TASK ITEM
Needed from the data below: every line from the one with "ATOM 258 O O" up to and including the one with "ATOM 286 N N", repeated exactly and with nothing else.
□ □ □ □
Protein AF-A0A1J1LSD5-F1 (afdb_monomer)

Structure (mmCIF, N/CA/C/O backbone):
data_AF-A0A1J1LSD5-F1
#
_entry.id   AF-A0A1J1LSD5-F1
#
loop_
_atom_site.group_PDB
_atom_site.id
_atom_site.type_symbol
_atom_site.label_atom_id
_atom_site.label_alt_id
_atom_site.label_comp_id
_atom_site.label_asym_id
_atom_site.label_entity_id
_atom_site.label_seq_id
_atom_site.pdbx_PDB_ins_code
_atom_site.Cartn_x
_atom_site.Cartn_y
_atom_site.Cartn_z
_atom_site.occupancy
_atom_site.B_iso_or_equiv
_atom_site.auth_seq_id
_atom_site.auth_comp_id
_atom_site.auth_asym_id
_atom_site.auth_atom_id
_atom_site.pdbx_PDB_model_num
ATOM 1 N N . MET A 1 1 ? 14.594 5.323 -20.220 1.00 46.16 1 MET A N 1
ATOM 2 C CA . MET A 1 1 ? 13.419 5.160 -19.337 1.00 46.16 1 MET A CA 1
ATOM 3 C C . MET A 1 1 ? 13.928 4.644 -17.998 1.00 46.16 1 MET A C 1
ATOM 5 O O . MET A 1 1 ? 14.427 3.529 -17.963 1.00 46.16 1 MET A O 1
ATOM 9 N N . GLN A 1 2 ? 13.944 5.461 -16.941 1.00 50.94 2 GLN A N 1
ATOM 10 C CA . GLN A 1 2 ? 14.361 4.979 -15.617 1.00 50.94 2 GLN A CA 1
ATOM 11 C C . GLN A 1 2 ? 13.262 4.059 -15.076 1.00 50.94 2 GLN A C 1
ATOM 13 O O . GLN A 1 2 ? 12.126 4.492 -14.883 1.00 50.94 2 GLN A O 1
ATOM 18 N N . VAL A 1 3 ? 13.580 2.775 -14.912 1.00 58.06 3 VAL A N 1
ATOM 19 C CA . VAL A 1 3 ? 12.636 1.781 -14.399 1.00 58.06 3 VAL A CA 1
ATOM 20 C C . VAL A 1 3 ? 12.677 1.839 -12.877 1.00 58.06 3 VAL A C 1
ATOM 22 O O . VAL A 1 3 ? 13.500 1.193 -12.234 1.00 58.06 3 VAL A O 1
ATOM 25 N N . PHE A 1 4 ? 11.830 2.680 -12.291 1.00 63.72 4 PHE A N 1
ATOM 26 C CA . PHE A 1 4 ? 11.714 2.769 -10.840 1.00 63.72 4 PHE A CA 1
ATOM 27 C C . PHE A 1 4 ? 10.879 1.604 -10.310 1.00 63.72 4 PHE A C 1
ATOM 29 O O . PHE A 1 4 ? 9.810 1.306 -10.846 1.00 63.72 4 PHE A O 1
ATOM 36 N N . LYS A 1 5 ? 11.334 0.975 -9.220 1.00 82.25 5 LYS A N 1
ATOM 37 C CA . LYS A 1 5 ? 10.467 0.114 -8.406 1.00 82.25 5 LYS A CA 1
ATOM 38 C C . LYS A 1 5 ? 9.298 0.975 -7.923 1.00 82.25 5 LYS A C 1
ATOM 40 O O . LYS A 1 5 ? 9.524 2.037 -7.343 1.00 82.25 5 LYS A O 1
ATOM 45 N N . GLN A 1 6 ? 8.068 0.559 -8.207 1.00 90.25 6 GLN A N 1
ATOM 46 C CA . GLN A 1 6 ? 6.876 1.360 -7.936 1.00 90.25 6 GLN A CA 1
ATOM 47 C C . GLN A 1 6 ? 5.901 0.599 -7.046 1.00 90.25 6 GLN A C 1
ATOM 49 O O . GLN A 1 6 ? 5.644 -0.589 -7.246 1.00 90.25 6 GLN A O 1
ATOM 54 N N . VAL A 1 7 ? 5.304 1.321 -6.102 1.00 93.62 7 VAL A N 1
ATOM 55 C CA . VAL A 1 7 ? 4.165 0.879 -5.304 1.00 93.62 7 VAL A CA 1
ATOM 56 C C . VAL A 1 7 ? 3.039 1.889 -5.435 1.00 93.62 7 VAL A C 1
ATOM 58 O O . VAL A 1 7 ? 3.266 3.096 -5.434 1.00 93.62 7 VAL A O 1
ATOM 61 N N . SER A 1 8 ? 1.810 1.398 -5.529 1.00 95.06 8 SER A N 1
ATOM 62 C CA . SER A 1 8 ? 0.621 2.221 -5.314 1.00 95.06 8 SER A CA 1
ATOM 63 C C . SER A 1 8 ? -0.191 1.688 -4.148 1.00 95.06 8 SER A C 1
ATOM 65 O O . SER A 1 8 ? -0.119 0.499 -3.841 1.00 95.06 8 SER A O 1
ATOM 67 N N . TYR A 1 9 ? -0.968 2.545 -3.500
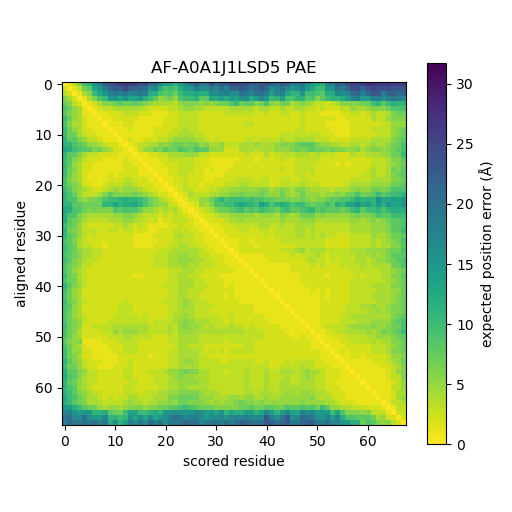 1.00 96.56 9 TYR A N 1
ATOM 68 C CA . TYR A 1 9 ? -1.928 2.120 -2.492 1.00 96.56 9 TYR A CA 1
ATOM 69 C C . TYR A 1 9 ? -3.275 2.811 -2.686 1.00 96.56 9 TYR A C 1
ATOM 71 O O . TYR A 1 9 ? -3.358 3.920 -3.215 1.00 96.56 9 TYR A O 1
ATOM 79 N N . VAL A 1 10 ? -4.339 2.141 -2.257 1.00 96.62 10 VAL A N 1
ATOM 80 C CA . VAL A 1 10 ? -5.710 2.650 -2.279 1.00 96.62 10 VAL A CA 1
ATOM 81 C C . VAL A 1 10 ? -6.348 2.437 -0.915 1.00 96.62 10 VAL A C 1
ATOM 83 O O . 
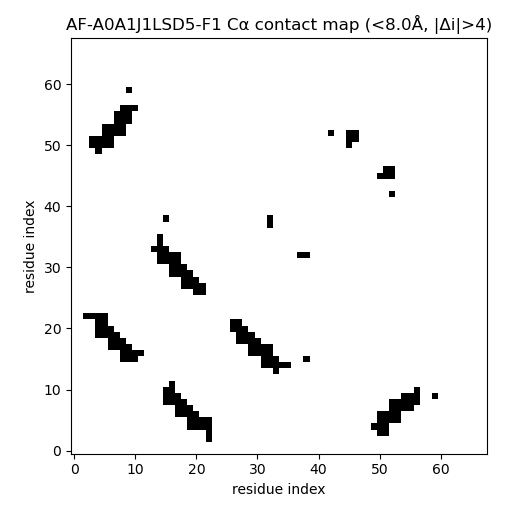VAL A 1 10 ? -6.305 1.337 -0.365 1.00 96.62 10 VAL A O 1
ATOM 86 N N . GLN A 1 11 ? -6.946 3.491 -0.363 1.00 95.69 11 GLN A N 1
ATOM 87 C CA . GLN A 1 11 ? -7.760 3.376 0.841 1.00 95.69 11 GLN A CA 1
ATOM 88 C C . GLN A 1 11 ? -9.069 2.642 0.522 1.00 95.69 11 GLN A C 1
ATOM 90 O O . GLN A 1 11 ? -9.836 3.055 -0.352 1.00 95.69 11 GLN A O 1
ATOM 95 N N . ILE A 1 12 ? -9.330 1.579 1.271 1.00 92.44 12 ILE A N 1
ATOM 96 C CA . ILE A 1 12 ? -10.550 0.771 1.238 1.00 92.44 12 ILE A CA 1
ATOM 97 C C . ILE A 1 12 ? -11.249 0.841 2.604 1.00 92.44 12 ILE A C 1
ATOM 99 O O . ILE A 1 12 ? -10.741 1.445 3.545 1.00 92.44 12 ILE A O 1
ATOM 103 N N . LEU A 1 13 ? -12.428 0.222 2.731 1.00 88.88 13 LEU A N 1
ATOM 104 C CA . LEU A 1 13 ? -13.256 0.328 3.941 1.00 88.88 13 LEU A CA 1
ATOM 105 C C . LEU A 1 13 ? -12.520 -0.086 5.230 1.00 88.88 13 LEU A C 1
ATOM 107 O O . LEU A 1 13 ? -12.740 0.514 6.275 1.00 88.88 13 LEU A O 1
ATOM 111 N N . LYS A 1 14 ? -11.660 -1.109 5.156 1.00 91.00 14 LYS A N 1
ATOM 112 C CA . LYS A 1 14 ? -10.948 -1.688 6.308 1.00 91.00 14 LYS A CA 1
ATOM 113 C C . LYS A 1 14 ? -9.422 -1.579 6.180 1.00 91.00 14 LYS A C 1
ATOM 115 O O . LYS A 1 14 ? -8.713 -2.532 6.485 1.00 91.00 14 LYS A O 1
ATOM 120 N N . GLY A 1 15 ? -8.932 -0.445 5.678 1.00 94.62 15 GLY A N 1
ATOM 121 C CA . GLY A 1 15 ? -7.499 -0.152 5.596 1.00 94.62 15 GLY A CA 1
ATOM 122 C C . GLY A 1 15 ? -7.049 0.217 4.188 1.00 94.62 15 GLY A C 1
ATOM 123 O O . GLY A 1 15 ? -7.712 0.993 3.500 1.00 94.62 15 GLY A O 1
ATOM 124 N N . TRP A 1 16 ? -5.921 -0.337 3.752 1.00 97.31 16 TRP A N 1
ATOM 125 C CA . TRP A 1 16 ? -5.284 -0.014 2.482 1.00 97.31 16 TRP A CA 1
ATOM 126 C C . TRP A 1 16 ? -4.912 -1.270 1.718
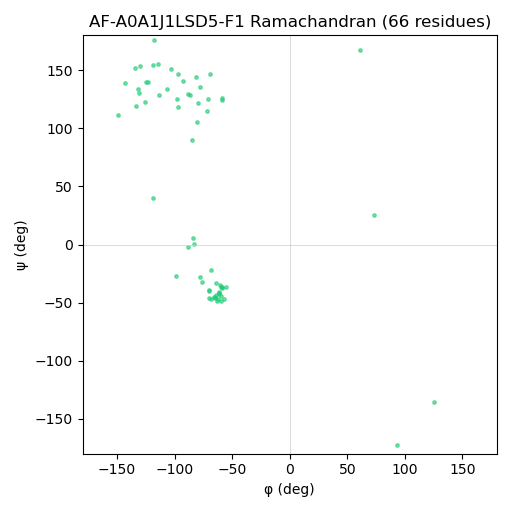 1.00 97.31 16 TRP A C 1
ATOM 128 O O . TRP A 1 16 ? -4.308 -2.196 2.255 1.00 97.31 16 TRP A O 1
ATOM 138 N N . GLN A 1 17 ? -5.227 -1.279 0.430 1.00 96.19 17 GLN A N 1
ATOM 139 C CA . GLN A 1 17 ? -4.694 -2.270 -0.488 1.00 96.19 17 GLN A CA 1
ATOM 140 C C . GLN A 1 17 ? -3.507 -1.667 -1.225 1.00 96.19 17 GLN A C 1
ATOM 142 O O . GLN A 1 17 ? -3.615 -0.604 -1.831 1.00 96.19 17 GLN A O 1
ATOM 147 N N . THR A 1 18 ? -2.369 -2.344 -1.152 1.00 95.62 18 THR A N 1
ATOM 148 C CA . THR A 1 18 ? -1.129 -1.952 -1.824 1.00 95.62 18 THR A CA 1
ATOM 149 C C . THR A 1 18 ? -0.905 -2.808 -3.058 1.00 95.62 18 THR A C 1
ATOM 151 O O . THR A 1 18 ? -1.311 -3.967 -3.086 1.00 95.62 18 THR A O 1
ATOM 154 N N . TYR A 1 19 ? -0.234 -2.247 -4.056 1.00 94.12 19 TYR A N 1
ATOM 155 C CA . TYR A 1 19 ? 0.134 -2.908 -5.298 1.00 94.12 19 TYR A CA 1
ATOM 156 C C . TYR A 1 19 ? 1.594 -2.612 -5.619 1.00 94.12 19 TYR A C 1
ATOM 158 O O . TYR A 1 19 ? 1.963 -1.454 -5.806 1.00 94.12 19 TYR A O
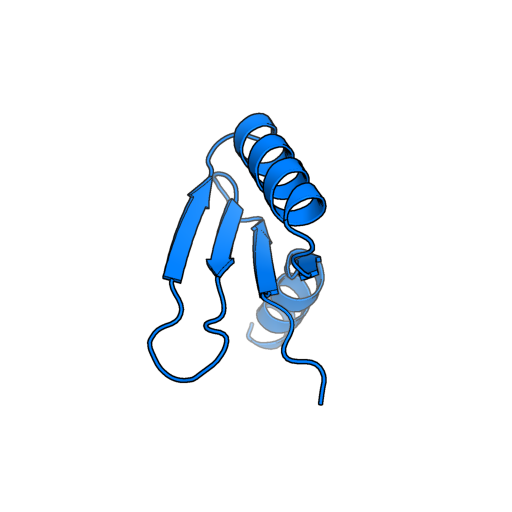 1
ATOM 166 N N . VAL A 1 20 ? 2.412 -3.658 -5.692 1.00 92.38 20 VAL A N 1
ATOM 167 C CA . VAL A 1 20 ? 3.827 -3.610 -6.063 1.00 92.38 20 VAL A CA 1
ATOM 168 C C . VAL A 1 20 ? 3.948 -3.951 -7.544 1.00 92.38 20 VAL A C 1
ATOM 170 O O . VAL A 1 20 ? 3.593 -5.058 -7.962 1.00 92.38 20 VAL A O 1
ATOM 173 N N . PHE A 1 21 ? 4.465 -3.007 -8.327 1.00 89.88 21 PHE A N 1
ATOM 174 C CA . PHE A 1 21 ? 4.679 -3.179 -9.759 1.00 89.88 21 PHE A CA 1
ATOM 175 C C . PHE A 1 21 ? 6.045 -3.822 -10.015 1.00 89.88 21 PHE A C 1
ATOM 177 O O . PHE A 1 21 ? 7.053 -3.338 -9.488 1.00 89.88 21 PHE A O 1
ATOM 184 N N . PRO A 1 22 ? 6.111 -4.904 -10.80
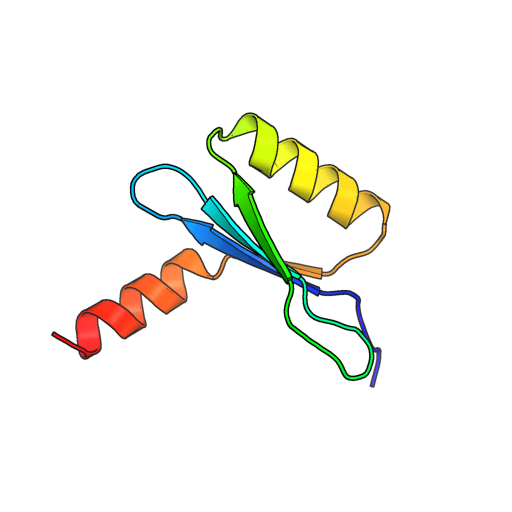9 1.00 85.75 22 PRO A N 1
ATOM 185 C CA . PRO A 1 22 ? 7.387 -5.494 -11.170 1.00 85.75 22 PRO A CA 1
ATOM 186 C C . PRO A 1 22 ? 8.168 -4.567 -12.111 1.00 85.75 22 PRO A C 1
ATOM 188 O O . PRO A 1 22 ? 7.595 -3.874 -12.948 1.00 85.75 22 PRO A O 1
ATOM 191 N N . VAL A 1 23 ? 9.494 -4.586 -11.981 1.00 82.88 23 VAL A N 1
ATOM 192 C CA . VAL A 1 23 ? 10.421 -3.782 -12.800 1.00 82.88 23 VAL A CA 1
ATOM 193 C C . VAL A 1 23 ? 10.455 -4.289 -14.247 1.00 82.88 23 VAL A C 1
ATOM 195 O O . VAL A 1 23 ? 10.478 -3.496 -15.182 1.00 82.88 23 VAL A O 1
ATOM 198 N N . SER A 1 24 ? 10.414 -5.605 -14.458 1.00 81.31 24 SER A N 1
ATOM 199 C CA . SER A 1 24 ? 10.412 -6.202 -15.795 1.00 81.31 24 SER A CA 1
ATOM 200 C C . SER A 1 24 ? 9.640 -7.516 -15.806 1.00 81.31 24 SER A C 1
ATOM 202 O O . SER A 1 24 ? 10.103 -8.505 -15.239 1.00 81.31 24 SER A O 1
ATOM 204 N N . GLY A 1 25 ? 8.489 -7.527 -16.481 1.00 73.25 25 GLY A N 1
ATOM 205 C CA . GLY A 1 25 ? 7.640 -8.713 -16.605 1.00 73.25 25 GLY A CA 1
ATOM 206 C C . GLY A 1 25 ? 7.118 -9.253 -15.265 1.00 73.25 25 GLY A C 1
ATOM 207 O O . GLY A 1 25 ? 7.555 -8.874 -14.183 1.00 73.25 25 GLY A O 1
ATOM 208 N N . GLY A 1 26 ? 6.152 -10.163 -15.331 1.00 83.94 26 GLY A N 1
ATOM 209 C CA . GLY A 1 26 ? 5.598 -10.827 -14.152 1.00 83.94 26 GLY A CA 1
ATOM 210 C C . GLY A 1 26 ? 4.352 -10.164 -13.567 1.00 83.94 26 GLY A C 1
ATOM 211 O O . GLY A 1 26 ? 3.749 -9.266 -14.153 1.00 83.94 26 GLY A O 1
ATOM 212 N N . PHE A 1 27 ? 3.936 -10.678 -12.411 1.00 85.88 27 PHE A N 1
ATOM 213 C CA . PHE A 1 27 ? 2.651 -10.352 -11.804 1.00 85.88 27 PHE A CA 1
ATOM 214 C C . PHE A 1 27 ? 2.756 -9.194 -10.816 1.00 85.88 27 PHE A C 1
ATOM 216 O O . PHE A 1 27 ? 3.682 -9.121 -10.004 1.00 85.88 27 PHE A O 1
ATOM 223 N N . LEU A 1 28 ? 1.741 -8.334 -10.851 1.00 88.75 28 LEU A N 1
ATOM 224 C CA . LEU A 1 28 ? 1.479 -7.361 -9.802 1.00 88.75 28 LEU A CA 1
ATOM 225 C C . LEU A 1 28 ? 1.267 -8.107 -8.480 1.00 88.75 28 LEU A C 1
ATOM 227 O O . LEU A 1 28 ? 0.422 -9.000 -8.395 1.00 88.75 28 LEU A O 1
ATOM 231 N N . ARG A 1 29 ? 2.015 -7.740 -7.441 1.00 92.44 29 ARG A N 1
ATOM 232 C CA . ARG A 1 29 ? 1.787 -8.278 -6.094 1.00 92.44 29 ARG A CA 1
ATOM 233 C C . ARG A 1 29 ? 0.940 -7.300 -5.310 1.00 92.44 29 ARG A C 1
ATOM 235 O O . ARG A 1 29 ? 1.088 -6.095 -5.484 1.00 92.44 29 ARG A O 1
ATOM 242 N N . TYR A 1 30 ? 0.092 -7.803 -4.426 1.00 93.62 30 TYR A N 1
ATOM 243 C CA . TYR A 1 30 ? -0.695 -6.953 -3.546 1.00 93.62 30 TYR A CA 1
ATOM 244 C C . TYR A 1 30 ? -0.587 -7.407 -2.098 1.00 93.62 30 TYR A C 1
ATOM 246 O O . TYR A 1 30 ? -0.336 -8.578 -1.812 1.00 93.62 30 TYR A O 1
ATOM 254 N N . LYS A 1 31 ? -0.782 -6.460 -1.183 1.00 94.06 31 LYS A N 1
ATOM 255 C CA . LYS A 1 31 ? -0.892 -6.727 0.252 1.00 94.06 31 LYS A CA 1
ATOM 256 C C . LYS A 1 31 ? -1.930 -5.799 0.868 1.00 94.06 31 LYS A C 1
ATOM 258 O O . LYS A 1 31 ? -1.986 -4.618 0.521 1.00 94.06 31 LYS A O 1
ATOM 263 N N . LEU A 1 32 ? -2.737 -6.338 1.775 1.00 96.00 32 LEU A N 1
ATOM 264 C CA . LEU A 1 32 ? -3.656 -5.560 2.597 1.00 96.00 32 LEU A CA 1
ATOM 265 C C . LEU A 1 32 ? -2.936 -5.112 3.868 1.00 96.00 32 LEU A C 1
ATOM 267 O O . LEU A 1 32 ? -2.308 -5.928 4.540 1.00 96.00 32 LEU A O 1
ATOM 271 N N . LEU A 1 33 ? -3.024 -3.822 4.162 1.00 95.81 33 LEU A N 1
ATOM 272 C CA . LEU A 1 33 ? -2.551 -3.201 5.392 1.00 95.81 33 LEU A CA 1
ATOM 273 C C . LEU A 1 33 ? -3.780 -2.697 6.139 1.00 95.81 33 LEU A C 1
ATOM 275 O O . LEU A 1 33 ? -4.637 -2.033 5.558 1.00 95.81 33 LEU A O 1
ATOM 279 N N . THR A 1 34 ? -3.901 -3.061 7.404 1.00 95.38 34 THR A N 1
ATOM 280 C CA . THR A 1 34 ? -5.126 -2.854 8.186 1.00 95.38 34 THR A CA 1
ATOM 281 C C . THR A 1 34 ? -5.048 -1.620 9.068 1.00 95.38 34 THR A C 1
ATOM 283 O O . THR A 1 34 ? -6.075 -0.999 9.342 1.00 95.38 34 THR A O 1
ATOM 286 N N . THR A 1 35 ? -3.838 -1.224 9.464 1.00 95.75 35 THR A N 1
ATOM 287 C CA . THR A 1 35 ? -3.605 -0.055 10.315 1.00 95.75 35 THR A CA 1
ATOM 288 C C . THR A 1 35 ? -2.845 1.041 9.572 1.00 95.75 35 THR A C 1
ATOM 290 O O . THR A 1 35 ? -2.117 0.785 8.612 1.00 95.75 35 THR A O 1
ATOM 293 N N . SER A 1 36 ? -3.014 2.289 10.016 1.00 94.06 36 SER A N 1
ATOM 294 C CA . SER A 1 36 ? -2.255 3.421 9.473 1.00 94.06 36 SER A CA 1
ATOM 295 C C . SER A 1 36 ? -0.761 3.281 9.751 1.00 94.06 36 SER A C 1
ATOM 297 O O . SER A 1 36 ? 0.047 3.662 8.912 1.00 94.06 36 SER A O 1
□ □ □ □
RESPONSE FOR THIS EXERCISE
ATOM 258 O O . LYS A 1 31 ? -1.986 -4.618 0.521 1.00 94.06 31 LYS A O 1
ATOM 263 N N . LEU A 1 32 ? -2.737 -6.338 1.775 1.00 96.00 32 LEU A N 1
ATOM 264 C CA . LEU A 1 32 ? -3.656 -5.560 2.597 1.00 96.00 32 LEU A CA 1
ATOM 265 C C . LEU A 1 32 ? -2.936 -5.112 3.868 1.00 96.00 32 LEU A C 1
ATOM 267 O O . LEU A 1 32 ? -2.308 -5.928 4.540 1.00 96.00 32 LEU A O 1
ATOM 271 N N . LEU A 1 33 ? -3.024 -3.822 4.162 1.00 95.81 33 LEU A N 1
ATOM 272 C CA . LEU A 1 33 ? -2.551 -3.201 5.392 1.00 95.81 33 LEU A CA 1
ATOM 273 C C . LEU A 1 33 ? -3.780 -2.697 6.139 1.00 95.81 33 LEU A C 1
ATOM 275 O O . LEU A 1 33 ? -4.637 -2.033 5.558 1.00 95.81 33 LEU A O 1
ATOM 279 N N . THR A 1 34 ? -3.901 -3.061 7.404 1.00 95.38 34 THR A N 1
ATOM 280 C CA . THR A 1 34 ? -5.126 -2.854 8.186 1.00 95.38 34 THR A CA 1
ATOM 281 C C . THR A 1 34 ? -5.048 -1.620 9.068 1.00 95.38 34 THR A C 1
ATOM 283 O O . THR A 1 34 ? -6.075 -0.999 9.342 1.00 95.38 34 THR A O 1
ATOM 286 N N . THR A 1 35 ? -3.838 -1.224 9.464 1.00 95.75 35 THR A N 1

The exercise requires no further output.